Active Learning for Probabilistic Hypotheses Using the Maximum Gibbs Error Criterion

Part of Advances in Neural Information Processing Systems 26 (NIPS 2013)

Bibtex Metadata Paper Reviews Supplemental

Authors

Nguyen Viet Cuong, Wee Sun Lee, Nan Ye, Kian Ming A. Chai, Hai Leong Chieu

Abstract

We introduce a new objective function for pool-based Bayesian active learning with probabilistic hypotheses. This objective function, called the policy Gibbs error, is the expected error rate of a random classifier drawn from the prior distribution on the examples adaptively selected by the active learning policy. Exact maximization of the policy Gibbs error is hard, so we propose a greedy strategy that maximizes the Gibbs error at each iteration, where the Gibbs error on an instance is the expected error of a random classifier selected from the posterior label distribution on that instance. We apply this maximum Gibbs error criterion to three active learning scenarios: non-adaptive, adaptive, and batch active learning.
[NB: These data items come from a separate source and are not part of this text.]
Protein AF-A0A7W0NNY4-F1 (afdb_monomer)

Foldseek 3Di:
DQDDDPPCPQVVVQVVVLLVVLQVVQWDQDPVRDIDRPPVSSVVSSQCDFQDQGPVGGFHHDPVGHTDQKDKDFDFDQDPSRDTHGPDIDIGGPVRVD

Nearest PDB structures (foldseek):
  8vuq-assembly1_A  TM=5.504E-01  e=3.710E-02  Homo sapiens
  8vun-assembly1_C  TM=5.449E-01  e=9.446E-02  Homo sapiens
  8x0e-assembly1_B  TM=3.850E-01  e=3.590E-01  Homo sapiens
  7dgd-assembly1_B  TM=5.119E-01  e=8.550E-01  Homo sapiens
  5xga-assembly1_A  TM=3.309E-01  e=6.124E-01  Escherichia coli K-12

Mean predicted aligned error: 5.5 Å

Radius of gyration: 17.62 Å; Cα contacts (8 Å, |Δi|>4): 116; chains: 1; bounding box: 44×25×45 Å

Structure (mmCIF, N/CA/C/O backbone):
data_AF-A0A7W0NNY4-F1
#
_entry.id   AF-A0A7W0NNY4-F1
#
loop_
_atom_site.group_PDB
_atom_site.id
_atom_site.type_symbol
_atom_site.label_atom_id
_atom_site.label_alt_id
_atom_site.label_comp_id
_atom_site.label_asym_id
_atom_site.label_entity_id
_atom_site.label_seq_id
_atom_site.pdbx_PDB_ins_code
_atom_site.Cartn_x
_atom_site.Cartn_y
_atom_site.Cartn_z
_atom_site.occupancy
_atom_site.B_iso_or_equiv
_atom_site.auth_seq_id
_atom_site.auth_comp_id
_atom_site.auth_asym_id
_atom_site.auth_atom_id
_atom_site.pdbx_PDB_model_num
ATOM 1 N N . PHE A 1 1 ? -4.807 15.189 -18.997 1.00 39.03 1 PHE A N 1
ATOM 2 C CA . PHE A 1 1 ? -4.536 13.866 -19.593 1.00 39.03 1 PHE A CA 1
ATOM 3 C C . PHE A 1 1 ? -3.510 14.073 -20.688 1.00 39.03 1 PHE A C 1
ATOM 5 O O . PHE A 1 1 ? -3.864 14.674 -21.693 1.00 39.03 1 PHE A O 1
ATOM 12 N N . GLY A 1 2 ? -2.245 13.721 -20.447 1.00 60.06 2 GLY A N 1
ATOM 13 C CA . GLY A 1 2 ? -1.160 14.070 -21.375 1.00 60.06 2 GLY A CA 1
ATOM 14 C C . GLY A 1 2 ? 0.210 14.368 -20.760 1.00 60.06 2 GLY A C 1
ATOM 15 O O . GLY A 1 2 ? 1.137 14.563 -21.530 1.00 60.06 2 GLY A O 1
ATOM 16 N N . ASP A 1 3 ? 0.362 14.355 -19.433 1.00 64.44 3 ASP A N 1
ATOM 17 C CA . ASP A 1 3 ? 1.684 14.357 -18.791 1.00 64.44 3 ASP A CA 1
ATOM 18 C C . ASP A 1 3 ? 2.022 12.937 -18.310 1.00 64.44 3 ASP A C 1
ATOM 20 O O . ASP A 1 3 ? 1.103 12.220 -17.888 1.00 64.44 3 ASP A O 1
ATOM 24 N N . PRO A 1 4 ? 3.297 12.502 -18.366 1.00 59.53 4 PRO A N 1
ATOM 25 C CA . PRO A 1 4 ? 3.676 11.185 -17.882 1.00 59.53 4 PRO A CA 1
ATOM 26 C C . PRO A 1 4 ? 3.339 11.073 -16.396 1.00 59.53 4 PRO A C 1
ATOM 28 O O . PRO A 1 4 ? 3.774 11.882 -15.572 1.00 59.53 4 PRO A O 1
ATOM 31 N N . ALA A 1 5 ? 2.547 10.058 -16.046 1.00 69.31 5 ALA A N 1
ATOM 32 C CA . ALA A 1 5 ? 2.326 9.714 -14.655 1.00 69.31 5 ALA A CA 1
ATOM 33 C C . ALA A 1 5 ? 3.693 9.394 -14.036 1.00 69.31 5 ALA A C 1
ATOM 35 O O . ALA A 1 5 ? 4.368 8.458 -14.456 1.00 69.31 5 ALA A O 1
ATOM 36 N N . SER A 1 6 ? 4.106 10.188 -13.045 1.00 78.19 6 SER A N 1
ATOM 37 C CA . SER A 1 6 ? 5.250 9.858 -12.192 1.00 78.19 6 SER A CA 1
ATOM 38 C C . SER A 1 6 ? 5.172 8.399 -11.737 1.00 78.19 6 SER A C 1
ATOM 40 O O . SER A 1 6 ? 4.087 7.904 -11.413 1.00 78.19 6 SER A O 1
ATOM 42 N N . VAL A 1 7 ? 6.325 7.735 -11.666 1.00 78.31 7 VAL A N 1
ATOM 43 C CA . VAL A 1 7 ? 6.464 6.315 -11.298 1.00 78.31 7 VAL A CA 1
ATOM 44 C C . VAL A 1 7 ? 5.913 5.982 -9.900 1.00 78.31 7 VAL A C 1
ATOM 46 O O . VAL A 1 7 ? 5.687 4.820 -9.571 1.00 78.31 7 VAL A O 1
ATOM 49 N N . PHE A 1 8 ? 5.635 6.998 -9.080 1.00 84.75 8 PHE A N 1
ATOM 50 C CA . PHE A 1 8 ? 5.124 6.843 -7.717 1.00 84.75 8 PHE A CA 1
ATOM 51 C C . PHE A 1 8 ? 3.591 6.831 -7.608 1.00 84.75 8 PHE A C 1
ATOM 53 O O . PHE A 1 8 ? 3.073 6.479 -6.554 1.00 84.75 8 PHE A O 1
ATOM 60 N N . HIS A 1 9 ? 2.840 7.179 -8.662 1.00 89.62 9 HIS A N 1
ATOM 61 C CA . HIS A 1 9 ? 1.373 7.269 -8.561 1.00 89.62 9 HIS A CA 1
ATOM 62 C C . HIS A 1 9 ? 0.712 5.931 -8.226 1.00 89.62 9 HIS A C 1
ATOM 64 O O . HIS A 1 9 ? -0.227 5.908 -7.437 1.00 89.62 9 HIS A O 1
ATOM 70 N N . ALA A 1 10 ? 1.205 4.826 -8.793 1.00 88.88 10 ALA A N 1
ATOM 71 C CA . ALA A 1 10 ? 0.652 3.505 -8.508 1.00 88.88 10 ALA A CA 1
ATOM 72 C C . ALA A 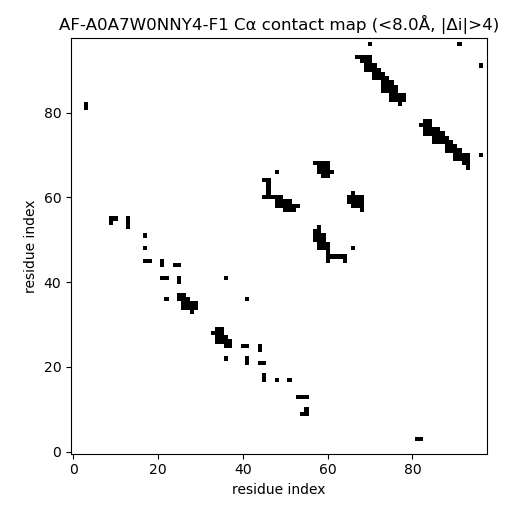1 10 ? 0.879 3.093 -7.042 1.00 88.88 10 ALA A C 1
ATOM 74 O O . ALA A 1 10 ? -0.030 2.587 -6.396 1.00 88.88 10 ALA A O 1
ATOM 75 N N . HIS A 1 11 ? 2.049 3.427 -6.488 1.00 91.00 11 HIS A N 1
ATOM 76 C CA . HIS A 1 11 ? 2.357 3.225 -5.072 1.00 91.00 11 HIS A CA 1
ATOM 77 C C . HIS A 1 11 ? 1.438 4.057 -4.167 1.00 91.00 11 HIS A C 1
ATOM 79 O O . HIS A 1 11 ? 0.897 3.545 -3.193 1.00 91.00 11 HIS A O 1
ATOM 85 N N . ALA A 1 12 ? 1.222 5.333 -4.504 1.00 93.19 12 ALA A N 1
ATOM 86 C CA . ALA A 1 12 ? 0.318 6.202 -3.753 1.00 93.19 12 ALA A CA 1
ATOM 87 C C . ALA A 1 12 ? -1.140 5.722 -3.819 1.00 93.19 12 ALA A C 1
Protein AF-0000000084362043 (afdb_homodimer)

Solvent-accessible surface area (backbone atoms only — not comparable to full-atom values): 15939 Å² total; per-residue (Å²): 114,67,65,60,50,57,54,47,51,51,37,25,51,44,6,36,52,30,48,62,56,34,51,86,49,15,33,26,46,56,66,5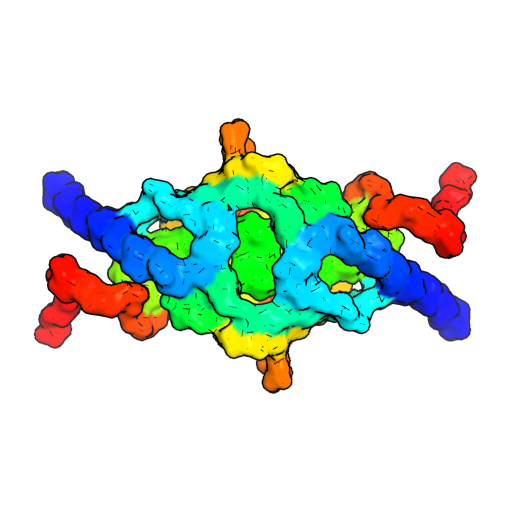6,52,48,40,85,74,45,43,27,60,59,34,19,28,27,34,33,58,40,46,71,54,36,15,24,58,88,60,29,51,29,68,25,58,57,45,27,51,42,48,49,28,47,52,47,40,62,23,11,84,36,39,18,53,44,75,40,32,39,34,39,38,52,71,42,91,47,43,73,68,37,41,37,36,25,39,26,37,69,74,43,77,58,91,51,44,32,35,33,40,30,44,30,24,38,81,84,72,42,66,29,32,42,34,43,38,33,34,36,54,50,88,58,48,59,39,78,71,48,46,62,75,70,69,58,59,75,64,68,84,107,112,68,63,62,49,54,54,48,51,52,38,25,52,43,6,37,52,32,47,63,57,32,50,87,48,15,32,25,45,56,66,58,52,48,40,84,73,45,44,27,59,60,34,19,29,28,35,33,58,38,45,71,55,38,15,24,59,88,60,29,51,30,67,24,57,56,44,27,51,42,48,49,27,48,52,47,39,61,23,10,85,37,41,18,52,46,75,40,32,39,35,38,38,52,73,41,91,45,41,74,68,36,42,36,37,25,38,25,36,70,74,44,74,57,90,50,44,33,35,31,41,30,44,30,23,38,80,85,71,42,66,29,33,43,33,42,38,32,35,37,55,50,88,58,49,60,38,79,71,49,45,63,76,70,70,59,59,76,65,66,84,106

Organism: NCBI:txid28181

pLDDT: mean 92.49, std 14.59, range [26.41, 98.94]

Nearest PDB structures (foldseek):
  2fs2-assembly1_B  TM=9.867E-01  e=2.587E-20  Escherichia coli
  1psu-assembly1_A  TM=8.935E-01  e=2.204E-17  Escherichia coli
  3lbe-assembly1_B  TM=9.585E-01  e=9.483E-14  Streptococcus mutans UA159
  4xy6-assembly1_A  TM=9.561E-01  e=6.273E-13  Streptococcus pneumoniae TIGR4
  4xy5-assembly1_A  TM=9.618E-01  e=1.076E-12  Streptococcus pneumoniae TIGR4

Secondary structure (DSSP, 8-state):
-HHHHHHHHHHHHHHHHHHHHHGGG-HHHHHHT-EEEEE-SSEEEEEEEPPGGGB-TTSSB-HHHHHHHHHHHHHHHHTTTS--EEEEEEEEEE-S---TT-EEEEEEEEEEEETTEEEEEEEEE-TTS-EEEEEEEEEEE-SS-SSTTHHHHTT-S--TT-/-HHHHHHHHHHHHHHHHHHHHHGGG-HHHHHHT-EEEEE-SSEEEEEEEPPGGGB-TTSSB-HHHHHHHHHHHHHHHHTTTS--EEEEEEEEEE-S---TT-EEEEEEEEEEEETTEEEEEEEEE-TTS-EEEEEEEEEEE-SS-SSTTHHHHTT-S--TT-

Foldseek 3Di:
DVVVVVVQVLLQVLLVVLCVLLVVVCVVCVVQVKAWDGTGQFKGKIKGAQAQVQADPVQFGDVVSVVVRQVVRVCSNQQSNQFAKDWDDKDKDFDATHHHGWMKMKMKGWPDDDDFKTKMKIFIATPVRDTGMIMITMMGGDDDGSRPPSCVVSVNPCPVVD/DVVVVVVQVLLQVLLVVLCVLLVVVCVVCVVQVKAWDGTGQFKGKIKGAQAQVQADPVQFGDVVVVVVRQVVRVCSNQQSNFFAKDWDDKDKDFDATHHHGWMKMKMKGWPDDDDFKTKMKIFIATPVRDTGMIMITMMGGDDDGSRPPSCVVSVNPCPVVD

InterPro domains:
  IPR003736 Phenylacetic acid degradation-related domain [TIGR00369] (29-139)
  IPR006683 Thioesterase domain [PF03061] (58-133)
  IPR011973 Phenylacetic acid degradation protein PaaD [TIGR02286] (30-142)
  IPR029069 HotDog domain superfamily [SSF54637] (11-137)
  IPR052723 Acyl-coenzyme A thioesterase PaaI [PTHR42856] (15-142)

Structure (mmCIF, N/CA/C/O backbone):
data_AF-0000000084362043-model_v1
#
loop_
_entity.id
_entity.type
_entity.pdbx_description
1 polymer 'Phenylacetic acid degradation protein PaaD'
#
loop_
_atom_site.group_PDB
_atom_site.id
_atom_site.type_symbol
_atom_site.label_atom_id
_atom_site.label_alt_id
_atom_site.label_comp_id
_atom_site.label_asym_id
_atom_site.label_entity_id
_atom_site.label_seq_id
_atom_site.pdbx_PDB_ins_code
_atom_site.Cartn_x
_atom_site.Cartn_y
_atom_site.Cartn_z
_atom_site.occupancy
_atom_site.B_iso_or_equiv
_atom_site.auth_seq_id
_atom_site.auth_comp_id
_atom_site.auth_asym_id
_atom_site.auth_atom_id
_atom_site.pdbx_PDB_model_num
ATOM 1 N N . MET A 1 1 ? -15.711 -27.375 -27.875 1 44.69 1 MET A N 1
ATOM 2 C CA . MET A 1 1 ? -16.297 -26.734 -26.703 1 44.69 1 MET A CA 1
ATOM 3 C C . MET A 1 1 ? -15.984 -27.516 -25.438 1 44.69 1 MET A C 1
ATOM 5 O O . MET A 1 1 ? -15.773 -26.922 -24.375 1 44.69 1 MET A O 1
ATOM 9 N N . THR A 1 2 ? -16 -28.797 -25.578 1 50.66 2 THR A N 1
ATOM 10 C CA . THR A 1 2 ? -15.758 -29.688 -24.453 1 50.66 2 THR A CA 1
ATOM 11 C C . THR A 1 2 ? -14.281 -29.672 -24.062 1 50.66 2 THR A C 1
ATOM 13 O O . THR A 1 2 ? -13.945 -29.609 -22.875 1 50.66 2 THR A O 1
ATOM 16 N N . GLN A 1 3 ? -13.398 -29.672 -25 1 50.06 3 GLN A N 1
ATOM 17 C CA . GLN A 1 3 ? -11.961 -29.719 -24.734 1 50.06 3 GLN A CA 1
ATOM 18 C C . GLN A 1 3 ? -11.469 -28.422 -24.094 1 50.06 3 GLN A C 1
ATOM 20 O O . GLN A 1 3 ? -10.586 -28.453 -23.234 1 50.06 3 GLN A O 1
ATOM 25 N N . ASP A 1 4 ? -12.07 -27.266 -24.547 1 49.56 4 ASP A N 1
ATOM 26 C CA . ASP A 1 4 ? -11.664 -25.984 -23.984 1 49.56 4 ASP A CA 1
ATOM 27 C C . ASP A 1 4 ? -12.023 -25.906 -22.5 1 49.56 4 ASP A C 1
ATOM 29 O O . ASP A 1 4 ? -11.25 -25.375 -21.703 1 49.56 4 ASP A O 1
ATOM 33 N N . LYS A 1 5 ? -13.148 -26.484 -22.172 1 52.06 5 LYS A N 1
ATOM 34 C CA . LYS A 1 5 ? -13.594 -26.531 -20.781 1 52.06 5 LYS A CA 1
ATOM 35 C C . LYS A 1 5 ? -12.656 -27.391 -19.938 1 52.06 5 LYS A C 1
ATOM 37 O O . LYS A 1 5 ? -12.352 -27.047 -18.781 1 52.06 5 LYS A O 1
ATOM 42 N N . ASP A 1 6 ? -12.234 -28.531 -20.484 1 51.84 6 ASP A N 1
ATOM 43 C CA . ASP A 1 6 ? -11.328 -29.438 -19.766 1 51.84 6 ASP A CA 1
ATOM 44 C C . ASP A 1 6 ? -9.992 -28.75 -19.484 1 51.84 6 ASP A C 1
ATOM 46 O O . ASP A 1 6 ? -9.43 -28.891 -18.391 1 51.84 6 ASP A O 1
ATOM 50 N N . HIS A 1 7 ? -9.555 -28 -20.453 1 59.91 7 HIS A N 1
ATOM 51 C CA . HIS A 1 7 ? -8.273 -27.328 -20.281 1 59.91 7 HIS A CA 1
ATOM 52 C C . HIS A 1 7 ? -8.383 -26.188 -19.266 1 59.91 7 HIS A C 1
ATOM 54 O O . HIS A 1 7 ? -7.453 -25.953 -18.5 1 59.91 7 HIS A O 1
ATOM 60 N N . THR A 1 8 ? -9.57 -25.547 -19.25 1 67 8 THR A N 1
ATOM 61 C CA . THR A 1 8 ? -9.797 -24.469 -18.281 1 67 8 THR A CA 1
ATOM 62 C C . THR A 1 8 ? -9.844 -25.016 -16.859 1 67 8 THR A C 1
ATOM 64 O O . THR A 1 8 ? -9.312 -24.391 -15.938 1 67 8 THR A O 1
ATOM 67 N N . ILE A 1 9 ? -10.414 -26.188 -16.719 1 66.5 9 ILE A N 1
ATOM 68 C CA . ILE A 1 9 ? -10.531 -26.812 -15.398 1 66.5 9 ILE A CA 1
ATOM 69 C C . ILE A 1 9 ? -9.141 -27.156 -14.867 1 66.5 9 ILE A C 1
ATOM 71 O O . ILE A 1 9 ? -8.852 -26.953 -13.688 1 66.5 9 ILE A O 1
ATOM 75 N N . ASP A 1 10 ? -8.312 -27.438 -15.758 1 85.19 10 ASP A N 1
ATOM 76 C CA . ASP A 1 10 ? -6.953 -27.781 -15.352 1 85.19 10 ASP A CA 1
ATOM 77 C C . ASP A 1 10 ? -6.172 -26.531 -14.945 1 85.19 10 ASP A C 1
ATOM 79 O O . ASP A 1 10 ? -5.465 -26.547 -13.938 1 85.19 10 ASP A O 1
ATOM 83 N N . LYS A 1 11 ? -6.586 -25.484 -15.672 1 91.06 11 LYS A N 1
ATOM 84 C CA . LYS A 1 11 ? -5.891 -24.25 -15.328 1 91.06 11 LYS A CA 1
ATOM 85 C C . LYS A 1 11 ? -6.383 -23.688 -14 1 91.06 11 LYS A C 1
ATOM 87 O O . LYS A 1 11 ? -5.602 -23.125 -13.234 1 91.06 11 LYS A O 1
ATOM 92 N N . ASP A 1 12 ? -7.676 -23.859 -13.742 1 94.94 12 ASP A N 1
ATOM 93 C CA . ASP A 1 12 ? -8.242 -23.406 -12.477 1 94.94 12 ASP A CA 1
ATOM 94 C C . ASP A 1 12 ? -7.727 -24.234 -11.305 1 94.94 12 ASP A C 1
ATOM 96 O O . ASP A 1 12 ? -7.469 -23.703 -10.227 1 94.94 12 ASP A O 1
ATOM 100 N N . ARG A 1 13 ? -7.613 -25.5 -11.531 1 94.5 13 ARG A N 1
ATOM 101 C CA . AR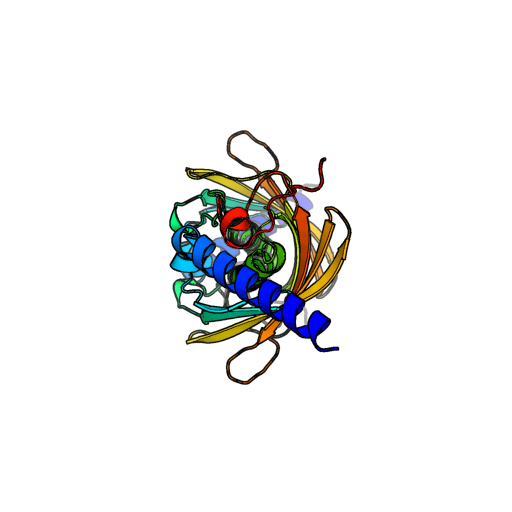G A 1 13 ? -7.066 -26.359 -10.5 1 94.5 13 ARG A CA 1
ATOM 102 C C . ARG A 1 13 ? -5.617 -26.016 -10.195 1 94.5 13 ARG A C 1
ATOM 104 O O . ARG A 1 13 ? -5.195 -26.031 -9.039 1 94.5 13 ARG A O 1
ATOM 111 N N . LEU A 1 14 ? -4.867 -25.75 -11.25 1 95.25 14 LEU A N 1
ATOM 112 C CA . LEU A 1 14 ? -3.488 -25.312 -11.062 1 95.25 14 LEU A CA 1
ATOM 113 C C . LEU A 1 14 ? -3.434 -24.016 -10.258 1 95.25 14 LEU A C 1
ATOM 115 O O . LEU A 1 14 ? -2.666 -23.906 -9.297 1 95.25 14 LEU A O 1
ATOM 119 N N . ALA A 1 15 ? -4.266 -23.109 -10.648 1 96.88 15 ALA A N 1
ATOM 120 C CA . ALA A 1 15 ? -4.297 -21.812 -9.969 1 96.88 15 ALA A CA 1
ATOM 121 C C . ALA A 1 15 ? -4.578 -21.984 -8.477 1 96.88 15 ALA A C 1
ATOM 123 O O . ALA A 1 15 ? -3.932 -21.359 -7.641 1 96.88 15 ALA A O 1
ATOM 124 N N . GLN A 1 16 ? -5.512 -22.766 -8.18 1 96.88 16 GLN A N 1
ATOM 125 C CA . GLN A 1 16 ? -5.855 -23.031 -6.789 1 96.88 16 GLN A CA 1
ATOM 126 C C . GLN A 1 16 ? -4.688 -23.672 -6.047 1 96.88 16 GLN A C 1
ATOM 128 O O . GLN A 1 16 ? -4.375 -23.297 -4.918 1 96.88 16 GLN A O 1
ATOM 133 N N . ALA A 1 17 ? -4.059 -24.625 -6.68 1 96.69 17 ALA A N 1
ATOM 134 C CA . ALA A 1 17 ? -2.918 -25.297 -6.07 1 96.69 17 ALA A CA 1
ATOM 135 C C . ALA A 1 17 ? -1.766 -24.328 -5.836 1 96.69 17 ALA A C 1
ATOM 137 O O . ALA A 1 17 ? -1.08 -24.406 -4.812 1 96.69 17 ALA A O 1
ATOM 138 N N . VAL A 1 18 ? -1.558 -23.5 -6.762 1 97.62 18 VAL A N 1
ATOM 139 C CA . VAL A 1 18 ? -0.493 -22.516 -6.641 1 97.62 18 VAL A CA 1
ATOM 140 C C . VAL A 1 18 ? -0.769 -21.609 -5.445 1 97.62 18 VAL A C 1
ATOM 142 O O . VAL A 1 18 ? 0.11 -21.391 -4.605 1 97.62 18 VAL A O 1
ATOM 145 N N . ALA A 1 19 ? -1.992 -21.094 -5.352 1 98.06 19 ALA A N 1
ATOM 146 C CA . ALA A 1 19 ? -2.363 -20.203 -4.242 1 98.06 19 ALA A CA 1
ATOM 147 C C . ALA A 1 19 ? -2.176 -20.906 -2.9 1 98.06 19 ALA A C 1
ATOM 149 O O . ALA A 1 19 ? -1.652 -20.312 -1.953 1 98.06 19 ALA A O 1
ATOM 150 N N . GLU A 1 20 ? -2.533 -22.125 -2.848 1 97.12 20 GLU A N 1
ATOM 151 C CA . GLU A 1 20 ? -2.412 -22.906 -1.624 1 97.12 20 GLU A CA 1
ATOM 152 C C . GLU A 1 20 ? -0.949 -23.141 -1.255 1 97.12 20 GLU A C 1
ATOM 154 O O . GLU A 1 20 ? -0.61 -23.25 -0.074 1 97.12 20 GLU A O 1
ATOM 159 N N . GLY A 1 21 ? -0.112 -23.234 -2.262 1 97.31 21 GLY A N 1
ATOM 160 C CA . GLY A 1 21 ? 1.313 -23.406 -2.029 1 97.31 21 GLY A CA 1
ATOM 161 C C . GLY A 1 21 ? 2.016 -22.125 -1.641 1 97.31 21 GLY A C 1
ATOM 162 O O . GLY A 1 21 ? 3.018 -22.156 -0.922 1 97.31 21 GLY A O 1
ATOM 163 N N . MET A 1 22 ? 1.488 -21.031 -2.115 1 97.75 22 MET A N 1
ATOM 164 C CA . MET A 1 22 ? 2.064 -19.719 -1.845 1 97.75 22 MET A CA 1
ATOM 165 C C . MET A 1 22 ? 1.73 -19.266 -0.429 1 97.75 22 MET A C 1
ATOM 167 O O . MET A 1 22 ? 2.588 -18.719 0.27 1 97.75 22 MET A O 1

In each scenario, we prove that the criterion achieves near-maximal policy Gibbs error when constrained to a fixed budget. For practical implementations, we provide approximations to the maximum Gibbs error criterion for Bayesian conditional random fields and transductive Naive Bayes. Our experimental results on a named entity recognition task and a text classification task show that the maximum Gibbs error criterion is an effective active learning criterion for noisy models.